→ **Task brief**
Exactly the lines below from the one with "ATOM 1 N N . GLU" up to and including the one with "ATOM 51 N N" make up the answer, with nothing else added.

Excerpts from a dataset
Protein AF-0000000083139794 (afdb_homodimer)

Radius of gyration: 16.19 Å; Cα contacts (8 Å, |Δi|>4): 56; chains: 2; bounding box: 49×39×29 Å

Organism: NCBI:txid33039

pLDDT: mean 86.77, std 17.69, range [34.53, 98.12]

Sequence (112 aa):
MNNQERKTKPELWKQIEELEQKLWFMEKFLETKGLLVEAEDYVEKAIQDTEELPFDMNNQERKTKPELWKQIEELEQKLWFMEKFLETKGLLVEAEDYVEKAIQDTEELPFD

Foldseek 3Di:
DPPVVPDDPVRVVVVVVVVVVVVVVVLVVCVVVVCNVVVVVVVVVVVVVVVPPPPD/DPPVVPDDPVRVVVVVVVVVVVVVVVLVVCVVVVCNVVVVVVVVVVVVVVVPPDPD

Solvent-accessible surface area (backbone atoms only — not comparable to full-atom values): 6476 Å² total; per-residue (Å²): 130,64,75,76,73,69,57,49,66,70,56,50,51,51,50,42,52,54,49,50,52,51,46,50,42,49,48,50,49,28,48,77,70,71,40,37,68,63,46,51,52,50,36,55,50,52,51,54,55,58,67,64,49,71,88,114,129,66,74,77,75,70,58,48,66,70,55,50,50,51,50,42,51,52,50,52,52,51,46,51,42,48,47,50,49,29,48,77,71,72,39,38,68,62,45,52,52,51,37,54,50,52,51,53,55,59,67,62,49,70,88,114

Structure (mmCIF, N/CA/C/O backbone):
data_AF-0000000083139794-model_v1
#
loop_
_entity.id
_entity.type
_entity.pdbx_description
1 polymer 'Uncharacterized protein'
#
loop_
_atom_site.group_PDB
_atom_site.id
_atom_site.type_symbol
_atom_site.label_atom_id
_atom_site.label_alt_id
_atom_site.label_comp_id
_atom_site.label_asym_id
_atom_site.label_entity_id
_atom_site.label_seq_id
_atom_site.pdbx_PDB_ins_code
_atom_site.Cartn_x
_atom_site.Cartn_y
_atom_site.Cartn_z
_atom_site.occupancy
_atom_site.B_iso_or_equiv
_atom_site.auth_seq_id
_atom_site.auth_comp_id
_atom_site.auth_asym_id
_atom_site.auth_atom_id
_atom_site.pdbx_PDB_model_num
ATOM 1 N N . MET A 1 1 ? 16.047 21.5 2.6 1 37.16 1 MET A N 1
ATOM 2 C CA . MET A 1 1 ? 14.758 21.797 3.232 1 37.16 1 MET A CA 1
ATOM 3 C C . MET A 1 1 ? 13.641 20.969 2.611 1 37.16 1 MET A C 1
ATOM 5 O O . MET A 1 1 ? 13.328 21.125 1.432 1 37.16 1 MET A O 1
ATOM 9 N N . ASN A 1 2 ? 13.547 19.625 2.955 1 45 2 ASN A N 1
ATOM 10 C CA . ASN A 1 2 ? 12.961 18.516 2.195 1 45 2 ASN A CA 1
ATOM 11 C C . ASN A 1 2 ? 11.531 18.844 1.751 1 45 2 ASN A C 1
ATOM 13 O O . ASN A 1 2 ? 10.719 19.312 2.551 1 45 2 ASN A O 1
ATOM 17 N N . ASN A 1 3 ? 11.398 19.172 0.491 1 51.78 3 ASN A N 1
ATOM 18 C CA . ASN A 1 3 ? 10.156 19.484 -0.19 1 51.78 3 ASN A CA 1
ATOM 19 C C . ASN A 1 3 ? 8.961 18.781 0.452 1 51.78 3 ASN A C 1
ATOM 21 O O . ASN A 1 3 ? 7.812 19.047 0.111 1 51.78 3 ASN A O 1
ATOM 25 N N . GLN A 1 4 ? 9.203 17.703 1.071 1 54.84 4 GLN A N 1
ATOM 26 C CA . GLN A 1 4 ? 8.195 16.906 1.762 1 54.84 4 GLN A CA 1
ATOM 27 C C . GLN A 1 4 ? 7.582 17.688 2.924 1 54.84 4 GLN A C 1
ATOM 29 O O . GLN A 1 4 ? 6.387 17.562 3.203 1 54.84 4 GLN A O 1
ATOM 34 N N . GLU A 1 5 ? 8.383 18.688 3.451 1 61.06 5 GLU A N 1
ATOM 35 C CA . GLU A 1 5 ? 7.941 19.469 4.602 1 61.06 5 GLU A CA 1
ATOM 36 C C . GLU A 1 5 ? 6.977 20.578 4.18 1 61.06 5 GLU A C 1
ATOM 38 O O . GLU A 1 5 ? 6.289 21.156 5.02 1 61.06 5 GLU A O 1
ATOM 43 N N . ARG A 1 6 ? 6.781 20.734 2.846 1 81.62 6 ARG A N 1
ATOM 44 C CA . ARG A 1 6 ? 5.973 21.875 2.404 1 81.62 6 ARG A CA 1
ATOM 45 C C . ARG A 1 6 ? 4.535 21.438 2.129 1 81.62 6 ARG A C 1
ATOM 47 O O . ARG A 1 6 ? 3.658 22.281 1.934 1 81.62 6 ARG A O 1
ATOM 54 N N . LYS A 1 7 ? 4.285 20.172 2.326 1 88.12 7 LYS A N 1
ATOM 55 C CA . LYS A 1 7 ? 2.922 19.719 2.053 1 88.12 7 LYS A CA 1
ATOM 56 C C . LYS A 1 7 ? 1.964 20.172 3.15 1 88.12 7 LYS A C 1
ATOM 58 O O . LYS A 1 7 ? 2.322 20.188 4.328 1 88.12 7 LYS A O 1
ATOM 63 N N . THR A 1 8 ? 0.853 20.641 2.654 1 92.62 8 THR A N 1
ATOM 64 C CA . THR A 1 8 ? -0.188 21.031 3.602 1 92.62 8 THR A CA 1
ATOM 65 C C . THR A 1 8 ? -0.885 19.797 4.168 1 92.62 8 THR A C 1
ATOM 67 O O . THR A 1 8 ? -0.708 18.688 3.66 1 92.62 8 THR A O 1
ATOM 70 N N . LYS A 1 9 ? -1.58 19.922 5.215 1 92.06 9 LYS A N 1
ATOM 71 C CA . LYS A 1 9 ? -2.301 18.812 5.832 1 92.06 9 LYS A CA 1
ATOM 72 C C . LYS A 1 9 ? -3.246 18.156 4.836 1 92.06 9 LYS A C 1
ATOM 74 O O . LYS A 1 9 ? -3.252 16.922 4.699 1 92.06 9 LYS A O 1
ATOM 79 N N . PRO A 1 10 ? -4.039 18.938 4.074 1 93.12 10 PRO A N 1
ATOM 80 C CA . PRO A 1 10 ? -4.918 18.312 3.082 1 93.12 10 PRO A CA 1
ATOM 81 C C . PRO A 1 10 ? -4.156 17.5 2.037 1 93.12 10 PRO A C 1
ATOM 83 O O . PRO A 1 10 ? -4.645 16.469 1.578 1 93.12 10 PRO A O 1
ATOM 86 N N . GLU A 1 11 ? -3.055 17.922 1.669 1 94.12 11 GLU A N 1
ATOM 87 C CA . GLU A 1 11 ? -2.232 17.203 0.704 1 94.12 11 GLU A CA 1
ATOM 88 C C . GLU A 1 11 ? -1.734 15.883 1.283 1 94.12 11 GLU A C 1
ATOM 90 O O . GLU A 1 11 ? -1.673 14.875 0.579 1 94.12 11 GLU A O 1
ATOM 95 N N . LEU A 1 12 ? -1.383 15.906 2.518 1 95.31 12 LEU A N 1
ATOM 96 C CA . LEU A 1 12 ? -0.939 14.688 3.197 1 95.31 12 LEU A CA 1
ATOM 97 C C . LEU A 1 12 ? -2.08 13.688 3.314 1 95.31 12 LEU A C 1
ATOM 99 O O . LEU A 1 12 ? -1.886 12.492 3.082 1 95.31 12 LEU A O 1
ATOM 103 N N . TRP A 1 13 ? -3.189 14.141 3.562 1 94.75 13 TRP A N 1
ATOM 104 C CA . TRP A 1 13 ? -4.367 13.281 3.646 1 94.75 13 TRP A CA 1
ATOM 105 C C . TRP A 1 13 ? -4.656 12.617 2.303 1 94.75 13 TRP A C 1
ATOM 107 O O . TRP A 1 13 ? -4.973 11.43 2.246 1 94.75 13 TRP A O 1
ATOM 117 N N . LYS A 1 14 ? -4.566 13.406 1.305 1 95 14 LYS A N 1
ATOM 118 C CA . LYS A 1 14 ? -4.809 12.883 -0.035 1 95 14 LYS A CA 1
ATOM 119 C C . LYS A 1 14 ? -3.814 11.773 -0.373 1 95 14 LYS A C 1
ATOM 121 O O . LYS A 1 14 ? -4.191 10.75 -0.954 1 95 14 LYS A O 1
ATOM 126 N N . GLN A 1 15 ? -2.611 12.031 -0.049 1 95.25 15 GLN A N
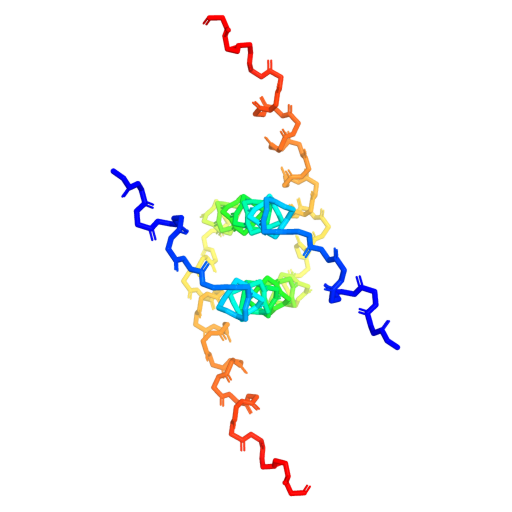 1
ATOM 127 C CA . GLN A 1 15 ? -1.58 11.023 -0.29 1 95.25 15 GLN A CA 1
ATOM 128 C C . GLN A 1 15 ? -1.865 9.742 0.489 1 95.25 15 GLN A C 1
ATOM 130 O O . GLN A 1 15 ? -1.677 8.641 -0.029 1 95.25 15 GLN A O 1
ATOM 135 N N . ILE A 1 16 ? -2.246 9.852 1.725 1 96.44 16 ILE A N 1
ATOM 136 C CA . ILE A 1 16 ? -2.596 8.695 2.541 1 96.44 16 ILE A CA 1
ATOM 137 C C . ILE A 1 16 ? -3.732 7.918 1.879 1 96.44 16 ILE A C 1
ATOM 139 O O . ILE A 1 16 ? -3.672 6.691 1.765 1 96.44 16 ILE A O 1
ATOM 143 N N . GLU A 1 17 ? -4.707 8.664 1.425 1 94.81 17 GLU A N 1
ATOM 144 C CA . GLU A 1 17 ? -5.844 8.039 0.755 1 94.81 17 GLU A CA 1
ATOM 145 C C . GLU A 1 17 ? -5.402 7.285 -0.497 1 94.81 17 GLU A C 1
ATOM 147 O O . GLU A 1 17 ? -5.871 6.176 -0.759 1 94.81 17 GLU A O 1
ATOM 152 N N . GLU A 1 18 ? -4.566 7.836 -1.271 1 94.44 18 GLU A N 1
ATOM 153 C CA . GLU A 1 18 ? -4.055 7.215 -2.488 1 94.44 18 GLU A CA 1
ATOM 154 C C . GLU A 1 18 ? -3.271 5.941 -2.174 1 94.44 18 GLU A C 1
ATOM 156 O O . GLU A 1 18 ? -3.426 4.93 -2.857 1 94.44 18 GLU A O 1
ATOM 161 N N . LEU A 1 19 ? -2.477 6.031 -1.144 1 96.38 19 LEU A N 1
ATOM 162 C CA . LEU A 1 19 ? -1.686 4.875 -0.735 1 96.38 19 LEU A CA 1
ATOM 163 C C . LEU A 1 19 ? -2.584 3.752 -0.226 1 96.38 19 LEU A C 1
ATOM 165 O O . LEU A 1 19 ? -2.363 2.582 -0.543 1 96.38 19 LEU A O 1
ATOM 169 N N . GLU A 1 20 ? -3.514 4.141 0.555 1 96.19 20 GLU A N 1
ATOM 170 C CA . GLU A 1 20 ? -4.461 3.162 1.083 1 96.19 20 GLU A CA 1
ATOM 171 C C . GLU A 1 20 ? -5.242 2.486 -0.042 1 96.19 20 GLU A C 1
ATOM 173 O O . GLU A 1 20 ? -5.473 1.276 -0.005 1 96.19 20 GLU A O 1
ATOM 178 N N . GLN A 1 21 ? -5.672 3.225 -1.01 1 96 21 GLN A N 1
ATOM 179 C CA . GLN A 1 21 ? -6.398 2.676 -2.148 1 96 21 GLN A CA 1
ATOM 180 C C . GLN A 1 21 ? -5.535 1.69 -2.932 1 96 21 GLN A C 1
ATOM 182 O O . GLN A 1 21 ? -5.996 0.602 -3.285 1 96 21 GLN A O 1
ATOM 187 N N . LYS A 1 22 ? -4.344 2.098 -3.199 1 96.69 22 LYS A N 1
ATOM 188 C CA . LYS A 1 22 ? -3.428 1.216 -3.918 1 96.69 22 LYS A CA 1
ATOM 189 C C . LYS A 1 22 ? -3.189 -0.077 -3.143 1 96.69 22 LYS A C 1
* * *
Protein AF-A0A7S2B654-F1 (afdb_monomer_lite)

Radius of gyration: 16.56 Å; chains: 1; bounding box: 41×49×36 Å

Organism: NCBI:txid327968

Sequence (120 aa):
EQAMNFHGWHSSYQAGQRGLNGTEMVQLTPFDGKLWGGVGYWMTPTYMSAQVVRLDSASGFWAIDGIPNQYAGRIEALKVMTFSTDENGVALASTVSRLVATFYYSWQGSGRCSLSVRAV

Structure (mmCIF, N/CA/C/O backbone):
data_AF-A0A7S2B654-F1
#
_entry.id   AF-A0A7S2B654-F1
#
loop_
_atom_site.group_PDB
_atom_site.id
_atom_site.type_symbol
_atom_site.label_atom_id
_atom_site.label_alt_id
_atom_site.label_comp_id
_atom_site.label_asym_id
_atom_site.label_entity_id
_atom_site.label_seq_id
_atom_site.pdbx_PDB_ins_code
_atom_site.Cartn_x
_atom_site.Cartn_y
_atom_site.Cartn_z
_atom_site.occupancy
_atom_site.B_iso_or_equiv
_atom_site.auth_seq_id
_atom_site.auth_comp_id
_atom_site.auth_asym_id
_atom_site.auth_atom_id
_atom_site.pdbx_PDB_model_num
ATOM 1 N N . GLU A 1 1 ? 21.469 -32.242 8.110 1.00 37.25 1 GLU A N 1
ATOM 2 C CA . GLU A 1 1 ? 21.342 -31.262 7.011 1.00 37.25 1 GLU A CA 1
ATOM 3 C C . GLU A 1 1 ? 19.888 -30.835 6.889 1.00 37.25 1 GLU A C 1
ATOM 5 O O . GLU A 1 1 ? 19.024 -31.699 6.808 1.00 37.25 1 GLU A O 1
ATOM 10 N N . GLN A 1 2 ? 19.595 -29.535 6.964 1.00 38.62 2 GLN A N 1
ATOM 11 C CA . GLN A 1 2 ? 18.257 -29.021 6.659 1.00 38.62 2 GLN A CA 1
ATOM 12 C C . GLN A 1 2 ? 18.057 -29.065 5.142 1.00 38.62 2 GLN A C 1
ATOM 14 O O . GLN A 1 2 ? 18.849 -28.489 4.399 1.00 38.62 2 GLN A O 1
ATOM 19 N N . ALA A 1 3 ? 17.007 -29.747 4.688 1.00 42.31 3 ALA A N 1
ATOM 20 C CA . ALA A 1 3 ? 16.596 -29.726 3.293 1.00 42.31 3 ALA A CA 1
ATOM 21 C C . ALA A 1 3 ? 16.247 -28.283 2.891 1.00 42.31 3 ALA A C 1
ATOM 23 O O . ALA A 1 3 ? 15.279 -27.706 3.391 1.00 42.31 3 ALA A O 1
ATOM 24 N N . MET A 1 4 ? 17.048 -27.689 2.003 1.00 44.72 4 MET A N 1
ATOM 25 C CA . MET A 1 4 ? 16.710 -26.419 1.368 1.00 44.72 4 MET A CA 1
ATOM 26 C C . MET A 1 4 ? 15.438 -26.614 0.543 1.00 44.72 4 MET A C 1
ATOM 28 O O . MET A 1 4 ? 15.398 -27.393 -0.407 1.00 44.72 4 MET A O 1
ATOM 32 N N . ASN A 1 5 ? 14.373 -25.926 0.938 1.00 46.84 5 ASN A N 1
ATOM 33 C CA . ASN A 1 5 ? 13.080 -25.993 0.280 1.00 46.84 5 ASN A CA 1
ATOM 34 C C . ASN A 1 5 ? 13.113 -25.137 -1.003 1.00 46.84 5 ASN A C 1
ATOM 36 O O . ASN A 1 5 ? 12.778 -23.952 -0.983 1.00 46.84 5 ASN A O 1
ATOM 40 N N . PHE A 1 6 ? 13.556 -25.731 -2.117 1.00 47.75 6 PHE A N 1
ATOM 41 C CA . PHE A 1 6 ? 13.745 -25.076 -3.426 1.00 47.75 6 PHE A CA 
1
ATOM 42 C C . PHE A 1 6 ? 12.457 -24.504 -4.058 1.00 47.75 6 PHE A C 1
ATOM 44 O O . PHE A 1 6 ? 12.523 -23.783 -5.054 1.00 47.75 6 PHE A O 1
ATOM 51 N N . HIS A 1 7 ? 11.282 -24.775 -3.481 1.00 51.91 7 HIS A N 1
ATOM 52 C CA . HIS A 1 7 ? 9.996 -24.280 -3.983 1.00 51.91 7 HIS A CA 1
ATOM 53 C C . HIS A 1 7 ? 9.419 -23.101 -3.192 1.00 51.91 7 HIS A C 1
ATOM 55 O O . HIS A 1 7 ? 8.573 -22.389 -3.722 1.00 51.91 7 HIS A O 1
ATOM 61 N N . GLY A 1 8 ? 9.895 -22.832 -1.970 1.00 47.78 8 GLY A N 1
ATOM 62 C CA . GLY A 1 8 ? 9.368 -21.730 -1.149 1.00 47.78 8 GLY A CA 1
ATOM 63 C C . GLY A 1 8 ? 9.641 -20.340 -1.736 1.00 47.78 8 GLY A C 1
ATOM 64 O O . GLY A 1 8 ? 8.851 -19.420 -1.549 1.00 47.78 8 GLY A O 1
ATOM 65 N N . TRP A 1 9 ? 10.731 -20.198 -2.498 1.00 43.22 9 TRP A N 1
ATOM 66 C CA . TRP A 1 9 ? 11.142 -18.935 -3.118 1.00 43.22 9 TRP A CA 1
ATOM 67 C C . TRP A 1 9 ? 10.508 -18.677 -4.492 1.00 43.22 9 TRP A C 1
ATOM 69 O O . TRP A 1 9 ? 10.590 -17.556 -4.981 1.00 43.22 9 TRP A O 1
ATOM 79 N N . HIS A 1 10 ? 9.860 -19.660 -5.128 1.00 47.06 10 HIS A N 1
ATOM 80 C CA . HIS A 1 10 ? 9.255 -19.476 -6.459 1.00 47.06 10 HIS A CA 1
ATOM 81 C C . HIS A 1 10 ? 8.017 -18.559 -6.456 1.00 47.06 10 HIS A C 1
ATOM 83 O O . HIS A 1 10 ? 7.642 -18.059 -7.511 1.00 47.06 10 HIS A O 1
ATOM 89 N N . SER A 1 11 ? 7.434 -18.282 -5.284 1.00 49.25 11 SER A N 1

→ **Solution to this exercise**
ATOM 1 N N . GLU A 1 1 ? 21.469 -32.242 8.110 1.00 37.25 1 GLU A N 1
ATOM 2 C CA . GLU A 1 1 ? 21.342 -31.262 7.011 1.00 37.25 1 GLU A CA 1
ATOM 3 C C . GLU A 1 1 ? 19.888 -30.835 6.889 1.00 37.25 1 GLU A C 1
ATOM 5 O O . GLU A 1 1 ? 19.024 -31.699 6.808 1.00 37.25 1 GLU A O 1
ATOM 10 N N . GLN A 1 2 ? 19.595 -29.535 6.964 1.00 38.62 2 GLN A N 1
ATOM 11 C CA . GLN A 1 2 ? 18.257 -29.021 6.659 1.00 38.62 2 GLN A CA 1
ATOM 12 C C . GLN A 1 2 ? 18.057 -29.065 5.142 1.00 38.62 2 GLN A C 1
ATOM 14 O O . GLN A 1 2 ? 18.849 -28.489 4.399 1.00 38.62 2 GLN A O 1
ATOM 19 N N . ALA A 1 3 ? 17.007 -29.747 4.688 1.00 42.31 3 ALA A N 1
ATOM 20 C CA . ALA A 1 3 ? 16.596 -29.726 3.293 1.00 42.31 3 ALA A CA 1
ATOM 21 C C . ALA A 1 3 ? 16.247 -28.283 2.891 1.00 42.31 3 ALA A C 1
ATOM 23 O O . ALA A 1 3 ? 15.279 -27.706 3.391 1.00 42.31 3 ALA A O 1
ATOM 24 N N . MET A 1 4 ? 17.048 -27.689 2.003 1.00 44.72 4 MET A N 1
ATOM 25 C CA . MET A 1 4 ? 16.710 -26.419 1.368 1.00 44.72 4 MET A CA 1
ATOM 26 C C . MET A 1 4 ? 15.438 -26.614 0.543 1.00 44.72 4 MET A C 1
ATOM 28 O O . MET A 1 4 ? 15.398 -27.393 -0.407 1.00 44.72 4 MET A O 1
ATOM 32 N N . ASN A 1 5 ? 14.373 -25.926 0.938 1.00 46.84 5 ASN A N 1
ATOM 33 C CA . ASN A 1 5 ? 13.080 -25.993 0.280 1.00 46.84 5 ASN A CA 1
ATOM 34 C C . ASN A 1 5 ? 13.113 -25.137 -1.003 1.00 46.84 5 ASN A C 1
ATOM 36 O O . ASN A 1 5 ? 12.778 -23.952 -0.983 1.00 46.84 5 ASN A O 1
ATOM 40 N N . PHE A 1 6 ? 13.556 -25.731 -2.117 1.00 47.75 6 PHE A N 1
ATOM 41 C CA . PHE A 1 6 ? 13.745 -25.076 -3.426 1.00 47.75 6 PHE A CA 
1
ATOM 42 C C . PHE A 1 6 ? 12.457 -24.504 -4.058 1.00 47.75 6 PHE A C 1
ATOM 44 O O . PHE A 1 6 ? 12.523 -23.783 -5.054 1.00 47.75 6 PHE A O 1
ATOM 51 N N . HIS A 1 7 ? 11.282 -24.775 -3.481 1.00 51.91 7 HIS A N 1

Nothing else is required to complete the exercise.